**Exercise requirements:** Where the line containing "ATOM 9 N N ." appears, end the copy there, keeping that line; start from the first line of the entries, copy exactly, and omit pictures.

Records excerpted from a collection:
------------------------
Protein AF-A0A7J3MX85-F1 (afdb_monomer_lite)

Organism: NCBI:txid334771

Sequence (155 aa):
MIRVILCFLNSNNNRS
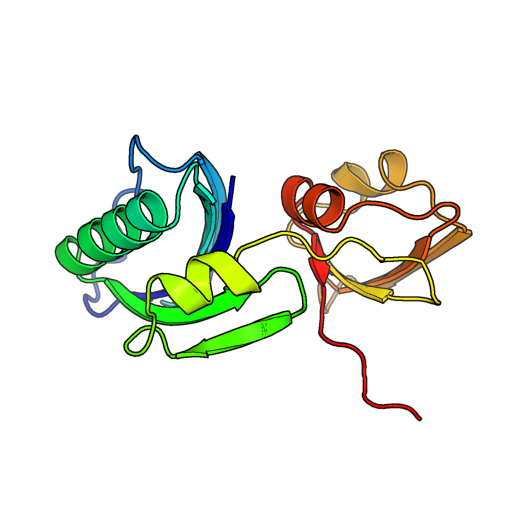VDSVDSHTCEKVVELIENNVYEVWLRCFSPWDVLAFVEYALNKGLVLTEVEFLNGLRRKGYQLNLEELAMFGQYDSELGKGAIVVKYLKQPSEWLGVLRLKMCRIDVEKKQALIKLAKPVKVSILFDHGLKLLSKNEKT

Radius of gyration: 15.9 Å; chains: 1; bounding box: 44×32×29 Å

pLDDT: mean 80.2, std 13.57, range [30.5, 93.94]

Secondary structure (DSSP, 8-state):
-EEEEEEEEE-S--S-------TTEEEEEEEEETTEEEEEEEESSHHHHHHHHHHHHHTTEEEEEEEETTS-EEEGGG--HHHHHHHSSPP--B-SSEEEEEESS-GGGTTTTS-EEEEEEETTTTEEEEEESS-B-HHHHHHTTEEEP-PPP--

Foldseek 3Di:
DFKKKWKWAQPDPPPDPDPLDDPFWDWQDWDADPRIIITITDGPALVSVVVSVVSCVVSRIGTQWMAALLRDIDGRVPDDRVCRVPRRDWDQDPAPAKFKKQAPDDCVQPVVVFQFPDWDADPVRSMITTHGPDTDTSVSCSSRRIGTNHDDDDD

Structure (mmCIF, N/CA/C/O backbone):
data_AF-A0A7J3MX85-F1
#
_entry.id   AF-A0A7J3MX85-F1
#
loop_
_atom_site.group_PDB
_atom_site.id
_atom_site.type_symbol
_atom_site.label_atom_id
_atom_site.label_alt_id
_atom_site.label_comp_id
_atom_site.label_asym_id
_atom_site.label_entity_id
_atom_site.label_seq_id
_atom_site.pdbx_PDB_ins_code
_atom_site.Cartn_x
_atom_site.Cartn_y
_atom_site.Cartn_z
_atom_site.occupancy
_atom_site.B_iso_or_equiv
_atom_site.auth_seq_id
_atom_site.auth_comp_id
_atom_site.auth_asym_id
_atom_site.auth_atom_id
_atom_site.pdbx_PDB_model_num
ATOM 1 N N . MET A 1 1 ? -5.399 7.469 -10.736 1.00 79.62 1 MET A N 1
ATOM 2 C CA . MET A 1 1 ? -5.348 6.199 -9.984 1.00 79.62 1 MET A CA 1
ATOM 3 C C . MET A 1 1 ? -4.578 6.421 -8.700 1.00 79.62 1 MET A C 1
ATOM 5 O O . MET A 1 1 ? -3.421 6.823 -8.757 1.00 79.62 1 MET A O 1
ATOM 9 N N . ILE A 1 2 ? -5.257 6.199 -7.585 1.00 85.62 2 ILE A N 1
ATOM 10 C CA . ILE A 1 2 ? -4.826 6.431 -6.210 1.00 85.62 2 ILE A CA 1
ATOM 11 C C . ILE A 1 2 ? -4.438 5.104 -5.582 1.00 85.62 2 ILE A C 1
ATOM 13 O O . ILE A 1 2 ? -5.089 4.091 -5.833 1.00 85.62 2 ILE A O 1
ATOM 17 N N . ARG A 1 3 ? -3.368 5.112 -4.788 1.00 86.56 3 ARG A N 1
ATOM 18 C CA . ARG A 1 3 ? -2.938 3.954 -4.003 1.00 86.56 3 ARG A CA 1
ATOM 19 C C . A
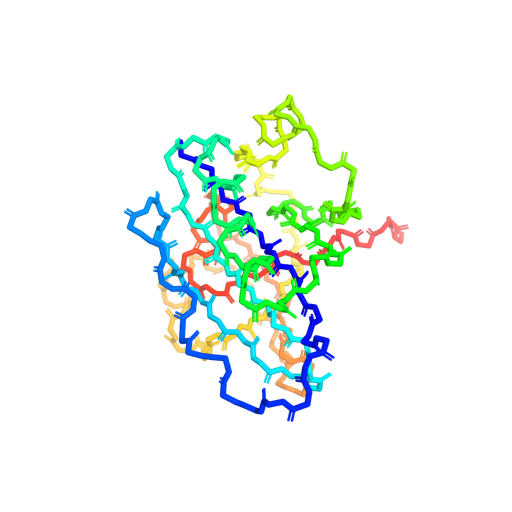RG A 1 3 ? -2.798 4.356 -2.549 1.00 86.56 3 ARG A C 1
ATOM 21 O O . ARG A 1 3 ? -2.055 5.284 -2.237 1.00 86.56 3 ARG A O 1
ATOM 28 N N . VAL A 1 4 ? -3.501 3.645 -1.683 1.00 88.88 4 VAL A N 1
ATOM 29 C CA . VAL A 1 4 ? -3.529 3.905 -0.244 1.00 88.88 4 VAL A CA 1
ATOM 30 C C . VAL A 1 4 ? -3.608 2.592 0.513 1.00 88.88 4 VAL A C 1
ATOM 32 O O . VAL A 1 4 ? -4.122 1.592 0.008 1.00 88.88 4 VAL A O 1
ATOM 35 N N . ILE A 1 5 ? -3.093 2.609 1.731 1.00 89.69 5 ILE A N 1
ATOM 36 C CA . ILE A 1 5 ? -3.248 1.534 2.696 1.00 89.69 5 ILE A CA 1
ATOM 37 C C . ILE A 1 5 ? -4.231 2.042 3.743 1.00 89.69 5 ILE A C 1
ATOM 39 O O . ILE A 1 5 ? -4.012 3.094 4.339 1.00 89.69 5 ILE A O 1
ATOM 43 N N . LEU A 1 6 ? -5.323 1.316 3.942 1.00 90.88 6 LEU A N 1
ATOM 44 C CA . LEU A 1 6 ? -6.328 1.617 4.951 1.00 90.88 6 LEU A CA 1
ATOM 45 C C . LEU A 1 6 ? -6.208 0.607 6.086 1.00 90.88 6 LEU A C 1
ATOM 47 O O . LEU A 1 6 ? -6.241 -0.598 5.848 1.00 90.88 6 LEU A O 1
ATOM 51 N N . CYS A 1 7 ? -6.097 1.097 7.312 1.00 90.81 7 CYS A N 1
ATOM 52 C CA . CYS A 1 7 ? -6.074 0.274 8.511 1.00 90.81 7 CYS A CA 1
ATOM 53 C C . CYS A 1 7 ? -7.396 0.448 9.249 1.00 90.81 7 CYS A C 1
ATOM 55 O O . CYS A 1 7 ? -7.772 1.563 9.615 1.00 90.81 7 CYS A O 1
ATOM 57 N N . PHE A 1 8 ? -8.084 -0.656 9.500 1.00 90.31 8 PHE A N 1
ATOM 58 C CA . PHE A 1 8 ? -9.331 -0.682 10.244 1.00 90.31 8 PHE A CA 1
ATOM 59 C C . PHE A 1 8 ? -9.192 -1.516 11.511 1.00 90.31 8 PHE A C 1
ATOM 61 O O . PHE A 1 8 ? -8.486 -2.519 11.529 1.00 90.31 8 PHE A O 1
ATOM 68 N N . LEU A 1 9 ? -9.914 -1.138 12.560 1.00 88.44 9 LEU A N 1
ATOM 69 C CA . LEU A 1 9 ? -10.189 -2.000 13.702 1.00 88.44 9 LEU A CA 1
ATOM 70 C C . LEU A 1 9 ? -11.560 -2.637 13.540 1.00 88.44 9 LEU A C 1
ATOM 72 O O . LEU A 1 9 ? -12.536 -1.952 13.233 1.00 88.44 9 LEU A O 1
ATOM 76 N N . ASN A 1 10 ? -11.652 -3.935 13.800 1.00 80.56 10 ASN A N 1
ATOM 77 C CA . ASN A 1 10 ? -12.948 -4.585 13.890 1.00 80.56 10 ASN A CA 1
ATOM 78 C C . ASN A 1 10 ? -13.583 -4.298 15.253 1.00 80.56 10 ASN A C 1
ATOM 80 O O . ASN A 1 10 ? -13.118 -4.792 16.280 1.00 80.56 10 ASN A O 1
ATOM 84 N N . SER A 1 11 ? -14.629 -3.470 15.253 1.00 68.38 11 SER A N 1
ATOM 85 C CA . SER A 1 11 ? -15.379 -3.128 16.468 1.00 68.38 11 SER A CA 1
ATOM 86 C C . SER A 1 11 ? -16.340 -4.238 16.902 1.00 68.38 11 SER A C 1
ATOM 88 O O . SER A 1 11 ? -16.733 -4.297 18.067 1.00 68.38 11 SER A O 1
ATOM 90 N N . ASN A 1 12 ? -16.663 -5.161 15.993 1.00 63.62 12 ASN A N 1
ATOM 91 C CA . ASN A 1 12 ? -17.511 -6.308 16.265 1.00 63.62 12 ASN A CA 1
ATOM 92 C C . ASN A 1 12 ? -16.629 -7.541 16.497 1.00 63.62 12 ASN A C 1
ATOM 94 O O . ASN A 1 12 ? -15.844 -7.925 15.640 1.00 63.62 12 ASN A O 1
ATOM 98 N N . ASN A 1 13 ? -16.798 -8.248 17.617 1.00 54.81 13 ASN A N 1
ATOM 99 C CA . ASN A 1 13 ? -16.092 -9.515 17.900 1.00 54.81 13 ASN A CA 1
ATOM 100 C C . ASN A 1 13 ? -16.415 -10.664 16.907 1.00 54.81 13 ASN A C 1
ATOM 102 O O . ASN A 1 13 ? -15.994 -11.804 17.113 1.00 54.81 13 ASN A O 1
ATOM 106 N N . ASN A 1 14 ? -17.140 -10.385 15.821 1.00 50.97 14 ASN A N 1
ATOM 107 C CA . ASN A 1 14 ? -17.362 -11.319 14.729 1.00 50.97 14 ASN A CA 1
ATOM 108 C C . ASN A 1 14 ? -16.092 -11.419 13.879 1.00 50.97 14 ASN A C 1
ATOM 110 O O . ASN A 1 14 ? -15.702 -10.487 13.180 1.00 50.97 14 ASN A O 1
ATOM 114 N N . ARG A 1 15 ? -15.448 -12.587 13.951 1.00 48.03 15 ARG A N 1
ATOM 115 C CA . ARG A 1 15 ? -14.211 -12.928 13.228 1.00 48.03 15 ARG A CA 1
ATOM 116 C C . ARG A 1 15 ? -14.384 -13.073 11.711 1.00 48.03 15 ARG A C 1
ATOM 118 O O . ARG A 1 15 ? -13.387 -13.249 11.023 1.00 48.03 15 ARG A O 1
ATOM 125 N N . SER A 1 16 ? -15.610 -13.007 11.199 1.00 46.56 16 SER A N 1
ATOM 126 C CA . SER A 1 16 ? -15.906 -13.035 9.767 1.00 46.56 16 SER A CA 1
ATOM 127 C C . SER A 1 16 ? -16.501 -11.696 9.349 1.00 46.56 16 SER A C 1
ATOM 129 O O . SER A 1 16 ? -17.718 -11.532 9.259 1.00 46.56 16 SER A O 1
ATOM 131 N N . VAL A 1 17 ? -15.640 -10.708 9.130 1.00 50.75 17 VAL A N 1
ATOM 132 C CA . VAL A 1 17 ? -16.016 -9.630 8.221 1.00 50.75 17 VAL A CA 1
ATOM 133 C C . VAL A 1 17 ? -15.848 -10.242 6.837 1.00 50.75 17 VAL A C 1
ATOM 135 O O . VAL A 1 17 ? -14.727 -10.589 6.465 1.00 50.75 17 VAL A O 1
ATOM 138 N N . ASP A 1 18 ? -16.959 -10.484 6.134 1.00 52.97 18 ASP A N 1
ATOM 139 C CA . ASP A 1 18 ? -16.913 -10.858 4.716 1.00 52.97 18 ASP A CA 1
------------------------
**Output for this exercise:**
Protein AF-A0A7J3MX85-F1 (afdb_monomer_lite)

Organism: NCBI:txid334771

Sequence (155 aa):
MIRVILCFLNSNNNRS
VDSVDSHTCEKVVELIENNVYEVWLRCFSPWDVLAFVEYALNKGLVLTEVEFLNGLRRKGYQLNLEELAMFGQYDSELGKGAIVVKYLKQPSEWLGVLRLKMCRIDVEKKQALIKLAKPVKVSILFDHGLKLLSKNEKT

Radius of gyration: 15.9 Å; chains: 1; bounding box: 44×32×29 Å

pLDDT: mean 80.2, std 13.57, range [30.5, 93.94]

Secondary structure (DSSP, 8-state):
-EEEEEEEEE-S--S-------TTEEEEEEEEETTEEEEEEEESSHHHHHHHHHHHHHTTEEEEEEEETTS-EEEGGG--HHHHHHHSSPP--B-SSEEEEEESS-GGGTTTTS-EEEEEEETTTTEEEEEESS-B-HHHHHHTTEEEP-PPP--

Foldseek 3Di:
DFKKKWKWAQPDPPPDPDPLDDPFWDWQDWDADPRIIITITDGPALVSVVVSVVSCVVSRIGTQWMAALLRDIDGRVPDDRVCRVPRRDWDQDPAPAKFKKQAPDDCVQPVVVFQFPDWDADPVRSMITTHGPDTDTSVSCSSRRIGTNHDDDDD

Structure (mmCIF, N/CA/C/O backbone):
data_AF-A0A7J3MX85-F1
#
_entry.id   AF-A0A7J3MX85-F1
#
loop_
_atom_site.group_PDB
_atom_site.id
_atom_site.type_symbol
_atom_site.label_atom_id
_atom_site.label_alt_id
_atom_site.label_comp_id
_atom_site.label_asym_id
_atom_site.label_entity_id
_atom_site.label_seq_id
_atom_site.pdbx_PDB_ins_code
_atom_site.Cartn_x
_atom_site.Cartn_y
_atom_site.Cartn_z
_atom_site.occupancy
_atom_site.B_iso_or_equiv
_atom_site.auth_seq_id
_atom_site.auth_comp_id
_atom_site.auth_asym_id
_atom_site.auth_atom_id
_atom_site.pdbx_PDB_model_num
ATOM 1 N N . MET A 1 1 ? -5.399 7.469 -10.736 1.00 79.62 1 MET A N 1
ATOM 2 C CA . MET A 1 1 ? -5.348 6.199 -9.984 1.00 79.62 1 MET A CA 1
ATOM 3 C C . MET A 1 1 ? -4.578 6.421 -8.700 1.00 79.62 1 MET A C 1
ATOM 5 O O . MET A 1 1 ? -3.421 6.823 -8.757 1.00 79.62 1 MET A O 1
ATOM 9 N N . ILE A 1 2 ? -5.257 6.199 -7.585 1.00 85.62 2 ILE A N 1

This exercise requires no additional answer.